Closed AgostinoSturaro closed 1 year ago
If this has actually been implemented (I didn't even notice until you pointed it out), I think it's being done by giving the user the "overloaded" status message and delaying the relevant captures so that (without authentication) about 4 to 5 captures are processed each minute, or about 270 captures per hour. You can definitely still make more than 4 requests per minute without authentication, and they just get delayed by the server automatically, although there is also still a limit on concurrent captures that can kick in.
I think it would make the most sense to take this into account by properly handling the edge case where you have to wait more than 10 minutes for the capture to start, i.e. #19.

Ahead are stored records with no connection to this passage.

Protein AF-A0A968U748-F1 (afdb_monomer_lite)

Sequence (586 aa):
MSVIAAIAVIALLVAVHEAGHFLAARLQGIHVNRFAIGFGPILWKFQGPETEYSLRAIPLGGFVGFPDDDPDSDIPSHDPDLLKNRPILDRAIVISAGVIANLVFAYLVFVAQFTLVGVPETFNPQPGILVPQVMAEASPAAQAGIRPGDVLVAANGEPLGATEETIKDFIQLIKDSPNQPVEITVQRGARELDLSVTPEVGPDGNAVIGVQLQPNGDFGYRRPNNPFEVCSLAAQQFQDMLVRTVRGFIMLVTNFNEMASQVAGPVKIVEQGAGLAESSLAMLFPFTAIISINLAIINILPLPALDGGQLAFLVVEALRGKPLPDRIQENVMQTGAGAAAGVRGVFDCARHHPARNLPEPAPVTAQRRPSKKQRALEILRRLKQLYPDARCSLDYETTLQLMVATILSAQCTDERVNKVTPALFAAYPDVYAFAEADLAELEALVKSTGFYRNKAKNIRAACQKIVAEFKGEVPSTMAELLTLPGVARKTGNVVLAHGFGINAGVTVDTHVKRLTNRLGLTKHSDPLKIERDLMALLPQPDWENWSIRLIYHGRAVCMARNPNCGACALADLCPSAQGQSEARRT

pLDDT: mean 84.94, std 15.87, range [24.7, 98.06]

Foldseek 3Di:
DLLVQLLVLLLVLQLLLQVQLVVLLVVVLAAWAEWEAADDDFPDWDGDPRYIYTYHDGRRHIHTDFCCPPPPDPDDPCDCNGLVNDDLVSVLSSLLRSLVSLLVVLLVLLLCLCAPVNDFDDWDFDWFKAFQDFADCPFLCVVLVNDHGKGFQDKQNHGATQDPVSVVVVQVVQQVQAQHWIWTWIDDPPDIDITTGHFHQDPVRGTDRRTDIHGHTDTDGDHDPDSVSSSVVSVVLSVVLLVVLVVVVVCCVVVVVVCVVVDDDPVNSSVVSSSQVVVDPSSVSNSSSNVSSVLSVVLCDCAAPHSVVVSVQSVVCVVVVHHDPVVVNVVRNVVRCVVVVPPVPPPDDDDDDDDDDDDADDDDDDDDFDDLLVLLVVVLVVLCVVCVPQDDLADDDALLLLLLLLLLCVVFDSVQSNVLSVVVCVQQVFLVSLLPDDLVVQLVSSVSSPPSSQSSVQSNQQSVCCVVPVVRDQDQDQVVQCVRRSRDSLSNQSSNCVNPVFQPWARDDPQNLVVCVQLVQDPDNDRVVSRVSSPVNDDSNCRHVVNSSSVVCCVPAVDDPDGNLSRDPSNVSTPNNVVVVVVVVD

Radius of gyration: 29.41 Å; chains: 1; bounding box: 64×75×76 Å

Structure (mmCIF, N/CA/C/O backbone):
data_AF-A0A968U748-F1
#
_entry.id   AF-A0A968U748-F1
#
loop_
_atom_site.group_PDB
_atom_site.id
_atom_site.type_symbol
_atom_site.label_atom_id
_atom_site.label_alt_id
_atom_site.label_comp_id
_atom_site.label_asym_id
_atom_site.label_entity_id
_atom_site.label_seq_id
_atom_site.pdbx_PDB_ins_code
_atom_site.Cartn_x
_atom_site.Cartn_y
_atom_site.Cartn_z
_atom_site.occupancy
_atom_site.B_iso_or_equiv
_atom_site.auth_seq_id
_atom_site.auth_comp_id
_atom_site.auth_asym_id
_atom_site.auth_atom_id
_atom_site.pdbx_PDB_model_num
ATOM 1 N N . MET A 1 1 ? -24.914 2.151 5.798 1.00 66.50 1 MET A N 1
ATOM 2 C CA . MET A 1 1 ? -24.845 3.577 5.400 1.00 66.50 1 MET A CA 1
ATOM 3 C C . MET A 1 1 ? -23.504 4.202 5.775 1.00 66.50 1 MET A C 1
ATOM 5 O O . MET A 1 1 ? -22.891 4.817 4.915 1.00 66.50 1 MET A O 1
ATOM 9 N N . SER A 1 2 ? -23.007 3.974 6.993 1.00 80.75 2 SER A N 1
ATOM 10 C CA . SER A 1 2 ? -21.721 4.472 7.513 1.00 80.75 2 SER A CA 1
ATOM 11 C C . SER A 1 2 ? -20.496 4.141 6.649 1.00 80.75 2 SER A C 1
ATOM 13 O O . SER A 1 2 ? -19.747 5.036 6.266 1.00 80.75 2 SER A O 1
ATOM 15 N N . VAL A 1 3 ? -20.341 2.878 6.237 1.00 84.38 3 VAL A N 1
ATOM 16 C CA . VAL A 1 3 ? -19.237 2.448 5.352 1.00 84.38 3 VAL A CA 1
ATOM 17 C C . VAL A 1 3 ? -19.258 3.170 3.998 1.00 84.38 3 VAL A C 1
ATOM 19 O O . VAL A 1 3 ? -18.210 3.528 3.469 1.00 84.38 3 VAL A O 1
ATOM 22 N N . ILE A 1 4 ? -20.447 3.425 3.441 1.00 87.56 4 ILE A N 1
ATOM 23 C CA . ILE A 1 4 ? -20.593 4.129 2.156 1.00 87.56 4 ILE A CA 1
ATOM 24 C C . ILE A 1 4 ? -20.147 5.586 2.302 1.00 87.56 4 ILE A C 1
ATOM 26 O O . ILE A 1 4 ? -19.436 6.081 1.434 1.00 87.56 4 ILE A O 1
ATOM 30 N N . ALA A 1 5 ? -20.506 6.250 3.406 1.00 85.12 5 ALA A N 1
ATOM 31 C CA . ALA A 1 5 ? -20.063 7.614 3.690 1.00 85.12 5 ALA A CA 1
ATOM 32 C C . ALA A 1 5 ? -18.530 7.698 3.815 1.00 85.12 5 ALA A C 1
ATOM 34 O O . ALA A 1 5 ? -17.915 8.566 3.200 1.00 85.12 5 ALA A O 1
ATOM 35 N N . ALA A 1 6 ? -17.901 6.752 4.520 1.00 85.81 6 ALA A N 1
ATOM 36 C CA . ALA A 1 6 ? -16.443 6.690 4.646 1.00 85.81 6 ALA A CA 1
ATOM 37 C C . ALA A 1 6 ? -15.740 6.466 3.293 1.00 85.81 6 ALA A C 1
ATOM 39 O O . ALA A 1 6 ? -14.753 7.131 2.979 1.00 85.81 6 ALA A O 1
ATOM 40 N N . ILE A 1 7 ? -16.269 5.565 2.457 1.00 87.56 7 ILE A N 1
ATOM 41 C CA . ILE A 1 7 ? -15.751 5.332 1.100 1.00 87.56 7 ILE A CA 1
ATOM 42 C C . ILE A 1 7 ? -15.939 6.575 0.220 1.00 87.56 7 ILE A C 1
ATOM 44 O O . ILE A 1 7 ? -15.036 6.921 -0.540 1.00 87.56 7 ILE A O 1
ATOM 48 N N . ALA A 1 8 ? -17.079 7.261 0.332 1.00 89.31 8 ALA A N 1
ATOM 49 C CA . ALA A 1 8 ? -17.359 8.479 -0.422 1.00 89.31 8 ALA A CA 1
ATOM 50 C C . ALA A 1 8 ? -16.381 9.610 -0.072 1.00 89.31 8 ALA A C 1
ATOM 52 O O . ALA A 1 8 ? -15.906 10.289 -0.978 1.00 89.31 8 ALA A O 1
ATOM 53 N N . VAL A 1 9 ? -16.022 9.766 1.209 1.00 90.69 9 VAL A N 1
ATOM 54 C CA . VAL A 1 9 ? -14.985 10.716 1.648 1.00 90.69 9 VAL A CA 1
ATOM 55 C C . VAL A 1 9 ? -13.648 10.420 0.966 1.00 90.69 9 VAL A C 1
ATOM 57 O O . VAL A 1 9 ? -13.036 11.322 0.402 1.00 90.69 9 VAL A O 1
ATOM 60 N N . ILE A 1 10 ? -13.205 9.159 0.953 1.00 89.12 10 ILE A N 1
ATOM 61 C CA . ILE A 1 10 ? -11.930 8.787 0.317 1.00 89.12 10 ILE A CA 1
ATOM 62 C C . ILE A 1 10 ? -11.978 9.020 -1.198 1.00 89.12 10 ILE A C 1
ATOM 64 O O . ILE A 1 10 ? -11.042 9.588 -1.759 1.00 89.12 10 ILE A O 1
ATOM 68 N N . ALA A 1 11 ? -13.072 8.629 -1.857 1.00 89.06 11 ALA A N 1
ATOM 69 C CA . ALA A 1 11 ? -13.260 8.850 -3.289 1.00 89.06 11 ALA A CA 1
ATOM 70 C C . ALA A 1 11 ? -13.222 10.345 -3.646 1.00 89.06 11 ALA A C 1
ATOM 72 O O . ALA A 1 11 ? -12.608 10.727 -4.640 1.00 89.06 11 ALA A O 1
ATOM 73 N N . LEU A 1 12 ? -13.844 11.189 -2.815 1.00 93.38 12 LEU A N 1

The "overloaded" message is a bit different. If I recall correctly, the user limit says something about "you" having reached your limit of something. Then there's yet another message, about the archive having received too many requests for a specific website, like github.com
So, it's 3 different things:
For the general overloading, there's an API, mentioned in the changelog
2022-04-05 New API endpoint http://web.archive.org/save/status/system to notify applications if SPN is overloaded.
For the specific website, see page 9 of the API doc I don't know the error code
Artificial delays for multiple concurrent captures on the same host. When we run more than 20 concurrent captures on the same host, we introduce an artificial delay on subsequent captures to avoid overloading the target and blocking SPN2. The delay algorithm is: When concurrent_capture_number > 20 for the same host, delay concurrent_capture_number/5 sec. For example: if concurrent_capture_number = 50, delay a new capture by 50/5 = 10 sec.
For the capture limit, it's measured over the last 60 seconds, as stated on page 11 of the API doc
By “concurrent captures”, we mean captures performed in the last 60 sec.
Quote from the Save Page Now changelog
2023-01-22 The user rate limit mechanism changed from counting concurrent captures to limiting captures per minute. Anonymous users can do 4 captures per minute and authenticated users can do 12 captures per minute
It's "captures per minute", measured over the last 60 seconds, see page 11 of API doc
However, it is now much easier to hit this limit. Can you take this into account? Thank you.